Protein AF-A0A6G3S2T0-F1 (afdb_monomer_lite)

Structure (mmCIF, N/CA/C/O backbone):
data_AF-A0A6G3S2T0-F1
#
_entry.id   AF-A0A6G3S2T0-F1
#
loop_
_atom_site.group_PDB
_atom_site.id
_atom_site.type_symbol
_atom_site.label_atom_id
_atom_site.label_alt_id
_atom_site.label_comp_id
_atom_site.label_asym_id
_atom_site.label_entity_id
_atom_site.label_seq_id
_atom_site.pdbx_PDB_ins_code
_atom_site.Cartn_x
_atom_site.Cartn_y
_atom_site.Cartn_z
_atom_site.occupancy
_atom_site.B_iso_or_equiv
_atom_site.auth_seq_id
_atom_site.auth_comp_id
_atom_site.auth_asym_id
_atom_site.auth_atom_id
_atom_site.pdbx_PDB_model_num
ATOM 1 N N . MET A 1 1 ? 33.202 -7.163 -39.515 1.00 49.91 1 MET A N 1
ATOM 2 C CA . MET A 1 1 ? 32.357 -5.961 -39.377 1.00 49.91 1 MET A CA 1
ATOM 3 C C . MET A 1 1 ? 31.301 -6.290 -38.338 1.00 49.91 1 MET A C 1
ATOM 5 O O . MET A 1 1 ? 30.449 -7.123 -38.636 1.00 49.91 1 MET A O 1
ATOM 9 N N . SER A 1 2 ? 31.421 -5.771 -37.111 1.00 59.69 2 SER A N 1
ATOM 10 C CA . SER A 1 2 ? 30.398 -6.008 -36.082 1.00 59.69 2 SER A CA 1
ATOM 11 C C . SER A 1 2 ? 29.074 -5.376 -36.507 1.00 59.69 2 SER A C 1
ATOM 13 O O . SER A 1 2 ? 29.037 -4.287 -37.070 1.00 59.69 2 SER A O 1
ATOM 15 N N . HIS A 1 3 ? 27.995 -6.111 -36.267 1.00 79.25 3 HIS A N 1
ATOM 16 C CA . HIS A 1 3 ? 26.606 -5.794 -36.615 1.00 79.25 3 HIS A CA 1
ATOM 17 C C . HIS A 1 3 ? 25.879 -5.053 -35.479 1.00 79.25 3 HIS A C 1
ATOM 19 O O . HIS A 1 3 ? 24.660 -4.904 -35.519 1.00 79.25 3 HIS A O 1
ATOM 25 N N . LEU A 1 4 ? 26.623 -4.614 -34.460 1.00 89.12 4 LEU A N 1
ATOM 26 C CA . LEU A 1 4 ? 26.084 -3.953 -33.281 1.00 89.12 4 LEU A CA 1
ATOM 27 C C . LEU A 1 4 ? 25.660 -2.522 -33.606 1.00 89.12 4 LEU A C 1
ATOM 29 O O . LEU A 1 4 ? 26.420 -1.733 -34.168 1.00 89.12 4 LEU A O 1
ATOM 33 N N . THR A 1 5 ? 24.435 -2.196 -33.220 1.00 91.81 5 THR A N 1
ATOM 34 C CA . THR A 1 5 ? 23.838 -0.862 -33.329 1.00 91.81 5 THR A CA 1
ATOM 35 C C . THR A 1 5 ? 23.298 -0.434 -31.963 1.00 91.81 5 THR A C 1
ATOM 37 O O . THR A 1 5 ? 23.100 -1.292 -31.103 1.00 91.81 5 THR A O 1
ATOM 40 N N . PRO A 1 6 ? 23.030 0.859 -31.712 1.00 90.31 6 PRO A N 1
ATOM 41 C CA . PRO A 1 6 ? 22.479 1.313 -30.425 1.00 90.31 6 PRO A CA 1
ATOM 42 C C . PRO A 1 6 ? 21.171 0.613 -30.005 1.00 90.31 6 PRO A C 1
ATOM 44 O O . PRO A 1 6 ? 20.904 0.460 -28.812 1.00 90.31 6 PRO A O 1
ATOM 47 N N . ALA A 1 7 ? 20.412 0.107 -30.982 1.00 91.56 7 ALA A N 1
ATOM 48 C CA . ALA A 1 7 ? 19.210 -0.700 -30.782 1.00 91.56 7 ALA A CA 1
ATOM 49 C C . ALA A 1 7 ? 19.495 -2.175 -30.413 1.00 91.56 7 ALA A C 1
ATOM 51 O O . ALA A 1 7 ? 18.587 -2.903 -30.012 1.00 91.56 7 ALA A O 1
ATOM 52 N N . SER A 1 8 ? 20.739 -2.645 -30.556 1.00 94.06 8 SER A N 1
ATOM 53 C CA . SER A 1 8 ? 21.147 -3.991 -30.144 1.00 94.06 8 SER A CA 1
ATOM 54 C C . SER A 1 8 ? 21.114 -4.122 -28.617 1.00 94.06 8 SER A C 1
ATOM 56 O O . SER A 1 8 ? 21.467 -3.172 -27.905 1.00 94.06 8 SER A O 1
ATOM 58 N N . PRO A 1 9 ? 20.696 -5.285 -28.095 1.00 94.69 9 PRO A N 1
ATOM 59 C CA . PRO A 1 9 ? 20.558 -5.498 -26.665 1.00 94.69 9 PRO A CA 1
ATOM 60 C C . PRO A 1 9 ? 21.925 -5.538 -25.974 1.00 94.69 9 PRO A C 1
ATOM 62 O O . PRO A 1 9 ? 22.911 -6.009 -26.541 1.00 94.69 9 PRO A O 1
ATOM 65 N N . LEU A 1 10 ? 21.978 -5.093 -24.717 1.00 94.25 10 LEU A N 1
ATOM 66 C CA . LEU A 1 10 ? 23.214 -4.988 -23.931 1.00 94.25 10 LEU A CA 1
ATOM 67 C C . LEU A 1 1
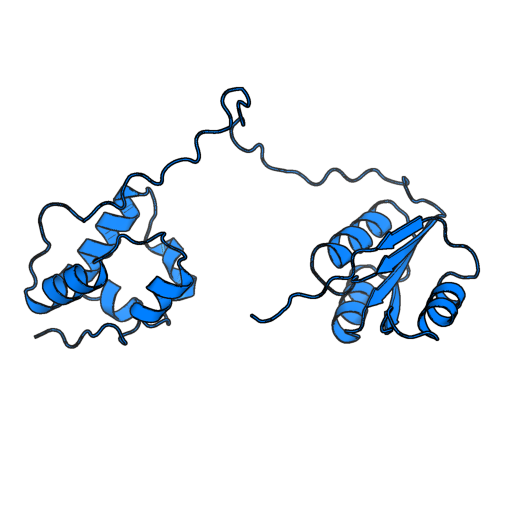0 ? 24.026 -6.294 -23.879 1.00 94.25 10 LEU A C 1
ATOM 69 O O . LEU A 1 10 ? 25.254 -6.257 -23.918 1.00 94.25 10 LEU A O 1
ATOM 73 N N . ARG A 1 11 ? 23.360 -7.453 -23.825 1.00 94.44 11 ARG A N 1
ATOM 74 C CA . ARG A 1 11 ? 24.033 -8.765 -23.853 1.00 94.44 11 ARG A CA 1
ATOM 75 C C . ARG A 1 11 ? 24.917 -8.972 -25.090 1.00 94.44 11 ARG A C 1
ATOM 77 O O . ARG A 1 11 ? 25.970 -9.591 -24.972 1.00 94.44 11 ARG A O 1
ATOM 84 N N . ASP A 1 12 ? 24.521 -8.434 -26.243 1.00 94.88 12 ASP A N 1
ATOM 85 C CA . ASP A 1 12 ? 25.258 -8.608 -27.497 1.00 94.88 12 ASP A CA 1
ATOM 86 C C . ASP A 1 12 ? 26.500 -7.701 -27.499 1.00 94.88 12 ASP A C 1
ATOM 88 O O . ASP A 1 12 ? 27.563 -8.091 -27.977 1.00 94.88 12 ASP A O 1
ATOM 92 N N . TRP A 1 13 ? 26.404 -6.531 -26.857 1.00 93.62 13 TRP A N 1
ATOM 93 C CA . TRP A 1 13 ? 27.536 -5.636 -26.610 1.00 93.62 13 TRP A CA 1
ATOM 94 C C . TRP A 1 13 ? 28.562 -6.219 -25.632 1.00 93.62 13 TRP A C 1
ATOM 96 O O . TRP A 1 13 ? 29.761 -6.067 -25.847 1.00 93.62 13 TRP A O 1
ATOM 106 N N . LEU A 1 14 ? 28.118 -6.906 -24.573 1.00 93.06 14 LEU A N 1
ATOM 107 C CA . LEU A 1 14 ? 29.012 -7.567 -23.608 1.00 93.06 14 LEU A CA 1
ATOM 108 C C . LEU A 1 14 ? 29.728 -8.794 -24.195 1.00 93.06 14 LEU A C 1
ATOM 110 O O . LEU A 1 14 ? 30.849 -9.111 -23.776 1.00 93.06 14 LEU A O 1
ATOM 114 N N . ALA A 1 15 ? 29.077 -9.468 -25.148 1.00 92.75 15 ALA A N 1
ATOM 115 C CA . ALA A 1 15 ? 29.625 -10.606 -25.879 1.00 92.75 15 ALA A CA 1
ATOM 116 C C . ALA A 1 15 ? 30.667 -10.197 -26.937 1.00 92.75 15 ALA A C 1
ATOM 118 O O . ALA A 1 15 ? 31.514 -11.017 -27.297 1.00 92.75 15 ALA A O 1
ATOM 119 N N . ASP A 1 16 ? 30.642 -8.949 -27.419 1.00 93.44 16 ASP A N 1
ATOM 120 C CA . ASP A 1 16 ? 31.678 -8.426 -28.313 1.00 93.44 16 ASP A CA 1
ATOM 121 C C
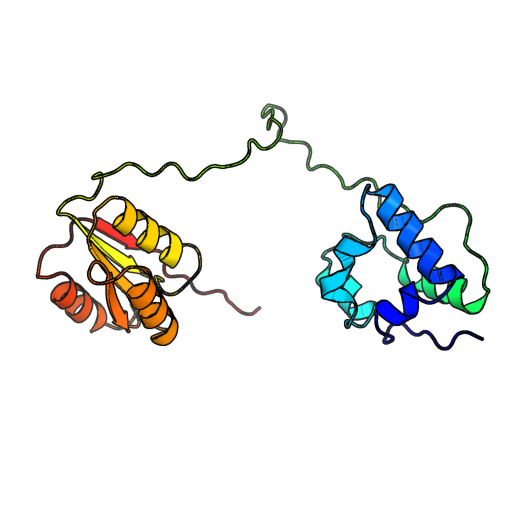 . ASP A 1 16 ? 33.009 -8.245 -27.553 1.00 93.44 16 ASP A C 1
ATOM 123 O O . ASP A 1 16 ? 33.030 -7.648 -26.471 1.00 93.44 16 ASP A O 1
ATOM 127 N N . PRO A 1 17 ? 34.140 -8.752 -28.081 1.00 87.12 17 PRO A N 1
ATOM 128 C CA . PRO A 1 17 ? 35.416 -8.716 -27.370 1.00 87.12 17 PRO A CA 1
ATOM 129 C C . PRO A 1 17 ? 35.895 -7.303 -27.025 1.00 87.12 17 PRO A C 1
ATOM 131 O O . PRO A 1 17 ? 36.384 -7.085 -25.915 1.00 87.12 17 PRO A O 1
ATOM 134 N N . ALA A 1 18 ? 35.746 -6.348 -27.948 1.00 87.94 18 ALA A N 1
ATOM 135 C CA . ALA A 1 18 ? 36.266 -4.995 -27.787 1.00 87.94 18 ALA A CA 1
ATOM 136 C C . ALA A 1 18 ? 35.269 -4.108 -27.033 1.00 87.94 18 ALA A C 1
ATOM 138 O O . ALA A 1 18 ? 35.629 -3.479 -26.036 1.00 87.94 18 ALA A O 1
ATOM 139 N N . ALA A 1 19 ? 34.000 -4.099 -27.446 1.00 89.38 19 ALA A N 1
ATOM 140 C CA . ALA A 1 19 ? 32.976 -3.297 -26.779 1.00 89.38 19 ALA A CA 1
ATOM 141 C C . ALA A 1 19 ? 32.668 -3.813 -25.363 1.00 89.38 19 ALA A C 1
ATOM 143 O O . ALA A 1 19 ? 32.538 -3.021 -24.426 1.00 89.38 19 ALA A O 1
ATOM 144 N N . GLY A 1 20 ? 32.658 -5.132 -25.165 1.00 90.69 20 GLY A N 1
ATOM 145 C CA . GLY A 1 20 ? 32.521 -5.730 -23.842 1.00 90.69 20 GLY A CA 1
ATOM 146 C C . GLY A 1 20 ? 33.694 -5.378 -22.928 1.00 90.69 20 GLY A C 1
ATOM 147 O O . GLY A 1 20 ? 33.492 -5.118 -21.744 1.00 90.69 20 GLY A O 1
ATOM 148 N N . GLN A 1 21 ? 34.923 -5.297 -23.455 1.00 87.81 21 GLN A N 1
ATOM 149 C CA . GLN A 1 21 ? 36.075 -4.850 -22.667 1.00 87.81 21 GLN A CA 1
ATOM 150 C C . GLN A 1 21 ? 35.940 -3.382 -22.235 1.00 87.81 21 GLN A C 1
ATOM 152 O O . GLN A 1 21 ? 36.217 -3.083 -21.076 1.00 87.81 21 GLN A O 1
ATOM 157 N N . VAL A 1 22 ? 35.445 -2.491 -23.103 1.00 88.88 22 VAL A N 1
ATOM 158 C CA . VAL A 1 22 ? 35.152 -1.091 -22.734 1.00 88.88 22 VAL A CA 1
ATOM 159 C C . VAL A 1 22 ? 34.132 -1.022 -21.590 1.00 88.88 22 VAL A C 1
ATOM 161 O O . VAL A 1 22 ? 34.367 -0.318 -20.606 1.00 88.88 22 VAL A O 1
ATOM 164 N N . LEU A 1 23 ? 33.031 -1.780 -21.675 1.00 89.56 23 LEU A N 1
ATOM 165 C CA . LEU A 1 23 ? 32.007 -1.836 -20.621 1.00 89.56 23 LEU A CA 1
ATOM 166 C C . LEU A 1 23 ? 32.568 -2.372 -19.295 1.00 89.56 23 LEU A C 1
ATOM 168 O O . LEU A 1 23 ? 32.340 -1.772 -18.244 1.00 89.56 23 LEU A O 1
ATOM 172 N N . ARG A 1 24 ? 33.350 -3.456 -19.338 1.00 88.38 24 ARG A N 1
ATOM 173 C CA . ARG A 1 24 ? 34.016 -4.031 -18.157 1.00 88.38 24 ARG A CA 1
ATOM 174 C C . ARG A 1 24 ? 34.982 -3.053 -17.508 1.00 88.38 24 ARG A C 1
ATOM 176 O O . ARG A 1 24 ? 34.970 -2.904 -16.290 1.00 88.38 24 ARG A O 1
ATOM 183 N N . SER A 1 25 ? 35.798 -2.370 -18.307 1.00 84.81 25 SER A N 1
ATOM 184 C CA . SER A 1 25 ? 36.734 -1.364 -17.808 1.00 84.81 25 SER A CA 1
ATOM 185 C C . SER A 1 25 ? 36.009 -0.171 -17.181 1.00 84.81 25 SER A C 1
ATOM 187 O O . SER A 1 25 ? 36.450 0.324 -16.144 1.00 84.81 25 SER A O 1
ATOM 189 N N . LEU A 1 26 ? 34.871 0.249 -17.745 1.00 85.50 26 LEU A N 1
ATOM 190 C CA . LEU A 1 26 ? 34.034 1.290 -17.152 1.00 85.50 26 LEU A CA 1
ATOM 191 C C . LEU A 1 26 ? 33.467 0.857 -15.792 1.00 85.50 26 LEU A C 1
ATOM 193 O O . LEU A 1 26 ? 33.606 1.596 -14.820 1.00 85.50 26 LEU A O 1
ATOM 197 N N . LEU A 1 27 ? 32.879 -0.338 -15.695 1.00 84.94 27 LEU A N 1
ATOM 198 C CA . LEU A 1 27 ? 32.348 -0.863 -14.430 1.00 84.9
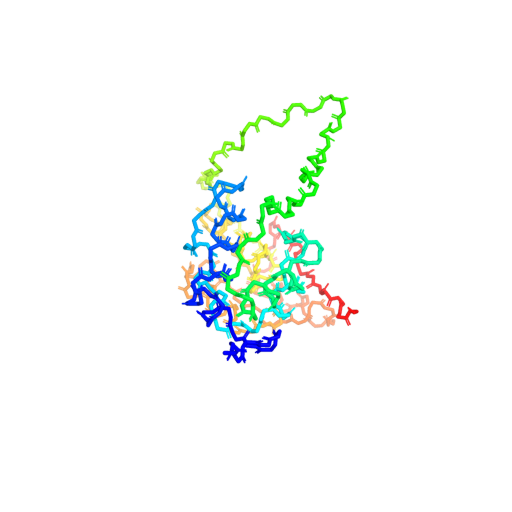4 27 LEU A CA 1
ATOM 199 C C . LEU A 1 27 ? 33.446 -1.020 -13.372 1.00 84.94 27 LEU A C 1
ATOM 201 O O . LEU A 1 27 ? 33.278 -0.576 -12.236 1.00 84.94 27 LEU A O 1
ATOM 205 N N . ALA A 1 28 ? 34.600 -1.565 -13.761 1.00 82.62 28 ALA A N 1
ATOM 206 C CA . ALA A 1 28 ? 35.748 -1.729 -12.876 1.00 82.62 28 ALA A CA 1
ATOM 207 C C . ALA A 1 28 ? 36.257 -0.382 -12.339 1.00 82.62 28 ALA A C 1
ATOM 209 O O . ALA A 1 28 ? 36.607 -0.290 -11.163 1.00 82.62 28 ALA A O 1
ATOM 210 N N . SER A 1 29 ? 36.229 0.683 -13.154 1.00 78.00 29 SER A N 1
ATOM 211 C CA . SER A 1 29 ? 36.582 2.038 -12.699 1.00 78.00 29 SER A CA 1
ATOM 212 C C . SER A 1 29 ? 35.640 2.584 -11.613 1.00 78.00 29 SER A C 1
ATOM 214 O O . SER A 1 29 ? 36.031 3.461 -10.848 1.00 78.00 29 SER A O 1
ATOM 216 N N . GLN A 1 30 ? 34.426 2.032 -11.511 1.00 75.06 30 GLN A N 1
ATOM 217 C CA . GLN A 1 30 ? 33.417 2.357 -10.497 1.00 75.06 30 GLN A CA 1
ATOM 218 C C . GLN A 1 30 ? 33.336 1.303 -9.373 1.00 75.06 30 GLN A C 1
ATOM 220 O O . GLN A 1 30 ? 32.433 1.359 -8.540 1.00 75.06 30 GLN A O 1
ATOM 225 N N . GLY A 1 31 ? 34.250 0.325 -9.343 1.00 78.31 31 GLY A N 1
ATOM 226 C CA . GLY A 1 31 ? 34.242 -0.769 -8.365 1.00 78.31 31 GLY A CA 1
ATOM 227 C C . GLY A 1 31 ? 33.097 -1.774 -8.545 1.00 78.31 31 GLY A C 1
ATOM 228 O O . GLY A 1 31 ? 32.766 -2.494 -7.605 1.00 78.31 31 GLY A O 1
ATOM 229 N N . GLN A 1 32 ? 32.480 -1.822 -9.726 1.00 82.56 32 GLN A N 1
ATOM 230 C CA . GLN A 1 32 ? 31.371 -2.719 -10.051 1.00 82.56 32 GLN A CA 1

:: Description of the task ::
When copying from the data above, begin at the line containing "0 ? 24.026 -6.294" and end at the line containing "ATOM 123 O O"; return those lines exactly and leave all pictures behind.

:: Answer to the problem ::
0 ? 24.026 -6.294 -23.879 1.00 94.25 10 LEU A C 1
ATOM 69 O O . LEU A 1 10 ? 25.254 -6.257 -23.918 1.00 94.25 10 LEU A O 1
ATOM 73 N N . ARG A 1 11 ? 23.360 -7.453 -23.825 1.00 94.44 11 ARG A N 1
ATOM 74 C CA . ARG A 1 11 ? 24.033 -8.765 -23.853 1.00 94.44 11 ARG A CA 1
ATOM 75 C C . ARG A 1 11 ? 24.917 -8.972 -25.090 1.00 94.44 11 ARG A C 1
ATOM 77 O O . ARG A 1 11 ? 25.970 -9.591 -24.972 1.00 94.44 11 ARG A O 1
ATOM 84 N N . ASP A 1 12 ? 24.521 -8.434 -26.243 1.00 94.88 12 ASP A N 1
ATOM 85 C CA . ASP A 1 12 ? 25.258 -8.608 -27.497 1.00 94.88 12 ASP A CA 1
ATOM 86 C C . ASP A 1 12 ? 26.500 -7.701 -27.499 1.00 94.88 12 ASP A C 1
ATOM 88 O O . ASP A 1 12 ? 27.563 -8.091 -27.977 1.00 94.88 12 ASP A O 1
ATOM 92 N N . TRP A 1 13 ? 26.404 -6.531 -26.857 1.00 93.62 13 TRP A N 1
ATOM 93 C CA . TRP A 1 13 ? 27.536 -5.636 -26.610 1.00 93.62 13 TRP A CA 1
ATOM 94 C C . TRP A 1 13 ? 28.562 -6.219 -25.632 1.00 93.62 13 TRP A C 1
ATOM 96 O O . TRP A 1 13 ? 29.761 -6.067 -25.847 1.00 93.62 13 TRP A O 1
ATOM 106 N N . LEU A 1 14 ? 28.118 -6.906 -24.573 1.00 93.06 14 LEU A N 1
ATOM 107 C CA . LEU A 1 14 ? 29.012 -7.567 -23.608 1.00 93.06 14 LEU A CA 1
ATOM 108 C C . LEU A 1 14 ? 29.728 -8.794 -24.195 1.00 93.06 14 LEU A C 1
ATOM 110 O O . LEU A 1 14 ? 30.849 -9.111 -23.776 1.00 93.06 14 LEU A O 1
ATOM 114 N N . ALA A 1 15 ? 29.077 -9.468 -25.148 1.00 92.75 15 ALA A N 1
ATOM 115 C CA . ALA A 1 15 ? 29.625 -10.606 -25.879 1.00 92.75 15 ALA A CA 1
ATOM 116 C C . ALA A 1 15 ? 30.667 -10.197 -26.937 1.00 92.75 15 ALA A C 1
ATOM 118 O O . ALA A 1 15 ? 31.514 -11.017 -27.297 1.00 92.75 15 ALA A O 1
ATOM 119 N N . ASP A 1 16 ? 30.642 -8.949 -27.419 1.00 93.44 16 ASP A N 1
ATOM 120 C CA . ASP A 1 16 ? 31.678 -8.426 -28.313 1.00 93.44 16 ASP A CA 1
ATOM 121 C C
 . ASP A 1 16 ? 33.009 -8.245 -27.553 1.00 93.44 16 ASP A C 1
ATOM 123 O O . ASP A 1 16 ? 33.030 -7.648 -26.471 1.00 93.44 16 ASP A O 1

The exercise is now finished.